At length, following a brief apology, Serapi broke through the ranks and disappeared through a doorway behind the desk at the back of the room. As the curtains lifted, I caught a glimpse of a plain, business-like woman, too dignified to be a mere clerk, obviously the essential wife of the man of genius. He was gone only a few seconds but during those seconds the chatter ceased abruptly. It was apparent that the ladies had come singly. They were not acquainted with one another. As Serapi reentered, they chirped again, peeped and twittered their twiddling tune, the words of which were Ah! and Oh! In one hand, he carried a small crystal phial to which a blower was attached. He explained that the perfume was his latest creation, an hermetic confusion of the dangers and ardours of Eastern life and death, the concentrated essence of the unperfumed flowers of Africa, the odour of their colours, he elaborated, wild desert existence, the mouldering tombs of the kings of Egypt, the decaying laces of a dozen Byzantine odalisques, a fragrant breath or two from the hanging gardens of Babylon, and a faint suggestion of the perspiration of Istar. It is my reconstruction, the artist concluded, of the perfume which Ruth employed to attract Boaz! The recipe is an invention based on a few half-illegible lines which I discovered in the beauty-table book of an ancient queen of Georgia, perhaps that very Thamar whose portrait has been painted in seductive music by the Slav composer, Balakireff.
The ladies gasped. The fascinating Arab pressed the rubber bulb and blew the cloying vapours into their faces, adjuring them, at the same time, to think of Thebes or Haroun-Al-Raschid or the pre-Adamite sultans. The room was soon redolent with a heavy vicious odour which seemed to reach the brain through the olfactory nerves and to affect the will like ether.
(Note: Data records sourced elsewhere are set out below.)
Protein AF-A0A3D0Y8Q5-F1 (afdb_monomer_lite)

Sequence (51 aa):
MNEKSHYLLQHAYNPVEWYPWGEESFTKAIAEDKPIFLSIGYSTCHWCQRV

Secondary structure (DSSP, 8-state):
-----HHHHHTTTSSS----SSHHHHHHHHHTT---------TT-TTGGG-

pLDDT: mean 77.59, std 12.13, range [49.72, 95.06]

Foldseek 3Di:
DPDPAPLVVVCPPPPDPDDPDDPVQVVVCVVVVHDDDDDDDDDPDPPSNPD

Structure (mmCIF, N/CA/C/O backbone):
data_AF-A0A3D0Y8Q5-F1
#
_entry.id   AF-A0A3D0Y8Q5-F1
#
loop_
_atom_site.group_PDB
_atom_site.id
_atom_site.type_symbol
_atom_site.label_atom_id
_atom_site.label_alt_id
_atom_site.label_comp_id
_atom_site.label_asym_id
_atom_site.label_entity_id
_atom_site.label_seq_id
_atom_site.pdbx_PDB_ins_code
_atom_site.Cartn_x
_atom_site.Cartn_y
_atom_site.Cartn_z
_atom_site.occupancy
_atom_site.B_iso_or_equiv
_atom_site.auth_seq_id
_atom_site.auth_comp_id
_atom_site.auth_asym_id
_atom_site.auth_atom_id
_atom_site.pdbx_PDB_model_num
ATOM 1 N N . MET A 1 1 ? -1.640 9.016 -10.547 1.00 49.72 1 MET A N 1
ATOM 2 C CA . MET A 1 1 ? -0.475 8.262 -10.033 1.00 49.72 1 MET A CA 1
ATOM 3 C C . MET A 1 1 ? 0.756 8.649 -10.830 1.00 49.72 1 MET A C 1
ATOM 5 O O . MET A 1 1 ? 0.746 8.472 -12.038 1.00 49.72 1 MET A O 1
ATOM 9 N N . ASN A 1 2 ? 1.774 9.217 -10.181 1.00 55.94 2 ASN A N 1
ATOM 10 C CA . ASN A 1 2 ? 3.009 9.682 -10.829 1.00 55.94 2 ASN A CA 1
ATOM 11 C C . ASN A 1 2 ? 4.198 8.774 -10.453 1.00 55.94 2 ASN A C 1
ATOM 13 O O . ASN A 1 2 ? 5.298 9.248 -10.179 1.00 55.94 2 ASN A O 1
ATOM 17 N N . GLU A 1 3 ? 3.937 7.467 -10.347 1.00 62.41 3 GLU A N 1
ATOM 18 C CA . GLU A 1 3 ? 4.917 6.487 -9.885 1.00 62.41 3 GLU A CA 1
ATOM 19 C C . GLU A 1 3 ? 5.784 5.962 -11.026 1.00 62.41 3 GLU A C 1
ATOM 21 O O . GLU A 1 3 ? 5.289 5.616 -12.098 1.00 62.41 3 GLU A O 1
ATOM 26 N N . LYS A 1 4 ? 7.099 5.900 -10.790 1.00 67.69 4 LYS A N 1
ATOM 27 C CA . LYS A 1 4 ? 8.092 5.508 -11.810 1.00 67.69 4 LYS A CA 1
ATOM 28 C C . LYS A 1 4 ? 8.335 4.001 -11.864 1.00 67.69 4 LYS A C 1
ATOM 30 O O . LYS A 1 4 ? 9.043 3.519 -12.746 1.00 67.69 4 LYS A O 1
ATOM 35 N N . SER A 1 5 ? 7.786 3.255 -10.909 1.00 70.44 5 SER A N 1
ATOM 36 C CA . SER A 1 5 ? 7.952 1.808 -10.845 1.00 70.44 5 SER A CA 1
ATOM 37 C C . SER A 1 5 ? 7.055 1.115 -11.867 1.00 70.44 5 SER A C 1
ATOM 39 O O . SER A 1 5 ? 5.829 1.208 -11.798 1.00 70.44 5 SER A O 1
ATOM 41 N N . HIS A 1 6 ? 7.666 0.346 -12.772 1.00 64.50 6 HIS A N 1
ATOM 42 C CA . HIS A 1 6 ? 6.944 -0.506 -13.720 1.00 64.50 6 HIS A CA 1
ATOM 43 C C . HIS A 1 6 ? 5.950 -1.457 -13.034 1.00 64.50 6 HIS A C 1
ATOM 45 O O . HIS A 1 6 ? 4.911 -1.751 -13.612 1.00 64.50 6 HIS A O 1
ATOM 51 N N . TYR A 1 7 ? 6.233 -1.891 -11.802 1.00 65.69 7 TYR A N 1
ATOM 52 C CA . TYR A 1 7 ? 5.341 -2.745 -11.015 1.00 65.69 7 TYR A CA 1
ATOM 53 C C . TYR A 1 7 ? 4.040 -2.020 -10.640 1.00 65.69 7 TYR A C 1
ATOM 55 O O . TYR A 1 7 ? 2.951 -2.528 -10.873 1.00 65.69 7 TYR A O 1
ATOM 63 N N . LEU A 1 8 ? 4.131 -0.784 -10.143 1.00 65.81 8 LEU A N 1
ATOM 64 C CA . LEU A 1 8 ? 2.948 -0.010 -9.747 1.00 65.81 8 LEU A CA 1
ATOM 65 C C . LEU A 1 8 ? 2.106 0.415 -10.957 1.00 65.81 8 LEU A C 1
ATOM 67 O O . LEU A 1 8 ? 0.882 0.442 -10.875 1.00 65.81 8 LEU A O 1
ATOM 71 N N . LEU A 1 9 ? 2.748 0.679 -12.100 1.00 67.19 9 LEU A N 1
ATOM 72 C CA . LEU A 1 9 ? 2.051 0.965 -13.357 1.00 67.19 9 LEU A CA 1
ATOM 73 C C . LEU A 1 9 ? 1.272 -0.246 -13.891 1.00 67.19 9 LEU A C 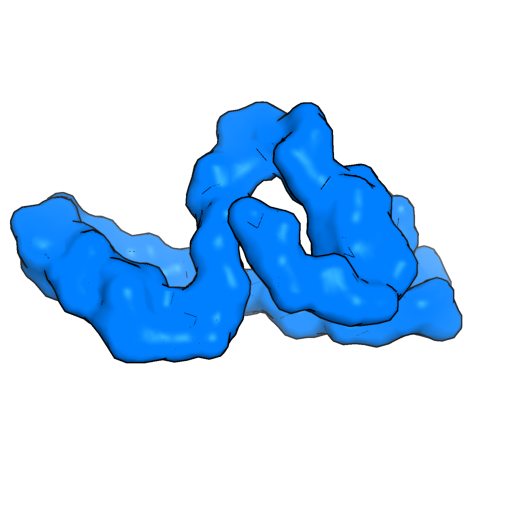1
ATOM 75 O O . LEU A 1 9 ? 0.215 -0.065 -14.490 1.00 67.19 9 LEU A O 1
ATOM 79 N N . GLN A 1 10 ? 1.755 -1.472 -13.663 1.00 65.00 10 GLN A N 1
ATOM 80 C CA . GLN A 1 10 ? 1.050 -2.695 -14.068 1.00 65.00 10 GLN A CA 1
ATOM 81 C C . GLN A 1 10 ? -0.236 -2.935 -13.261 1.00 65.00 10 GLN A C 1
ATOM 83 O O . GLN A 1 10 ? -1.178 -3.502 -13.803 1.00 65.00 10 GLN A O 1
ATOM 88 N N . HIS A 1 11 ? -0.317 -2.434 -12.024 1.00 67.06 11 HIS A N 1
ATOM 89 C CA . HIS A 1 11 ? -1.517 -2.523 -11.181 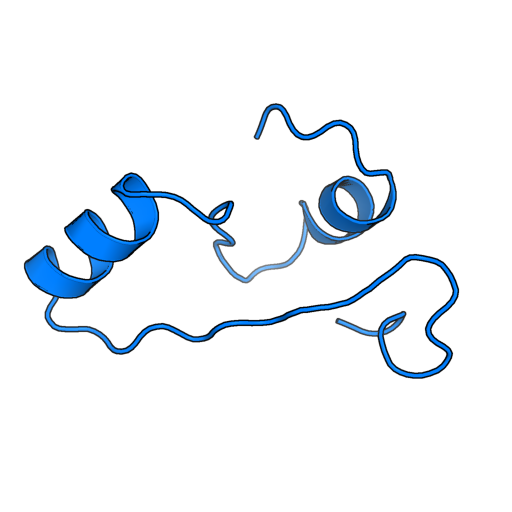1.00 67.06 11 HIS A CA 1
ATOM 90 C C . HIS A 1 11 ? -2.446 -1.297 -11.290 1.00 67.06 11 HIS A C 1
ATOM 92 O O . HIS A 1 11 ? -3.467 -1.233 -10.607 1.00 67.06 11 HIS A O 1
ATOM 98 N N . ALA A 1 12 ? -2.131 -0.326 -12.157 1.00 63.50 12 ALA A N 1
ATOM 99 C CA . ALA A 1 12 ? -2.877 0.933 -12.273 1.00 63.50 12 ALA A CA 1
ATOM 100 C C . ALA A 1 12 ? -4.304 0.779 -12.839 1.00 63.50 12 ALA A C 1
ATOM 102 O O . ALA A 1 12 ? -5.120 1.682 -12.677 1.00 63.50 12 ALA A O 1
ATOM 103 N N . TYR A 1 13 ? -4.605 -0.346 -13.497 1.00 64.75 13 TYR A N 1
ATOM 104 C CA . TYR A 1 13 ? -5.926 -0.648 -14.068 1.00 64.75 13 TYR A CA 1
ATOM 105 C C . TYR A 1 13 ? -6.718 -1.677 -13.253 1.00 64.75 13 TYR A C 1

He is the only man alive today, whispered Peter, not without reverence, who has taken Flaubert's phrase seriously. He passes his nights dreaming of larger flowers and stranger perfumes. I believe that he could invent a new vice!
Serapi went the round of the circle with his mystic spray, and the twitterings of the ladies softened to ecstatic coos, like the little coos of dismay and delight of female cats who feel the call of pleasure, when suddenly the phial fell from the Arab's unclasped hand, the hand itself dropped to his side, the brown skin became a vivid green, all tension left his body, and he crumbled into a heap on the floor. The ladies shrieked; there was a delicious, susurrous, rainbow swirl and billow of tulle and taffeta and chiffon; there was a frantic nodding and waving of sweet-peas, red roses, dandelions, and magenta bell-flowers; and eight pairs of white-gloved arms circled rhythmically in the air. The effect was worthy of the Russian Ballet and, had Fokine been present, it would doubtless have been perpetuated to the subsequent enjoyment of audiences at Covent Garden and the Paris Opéra.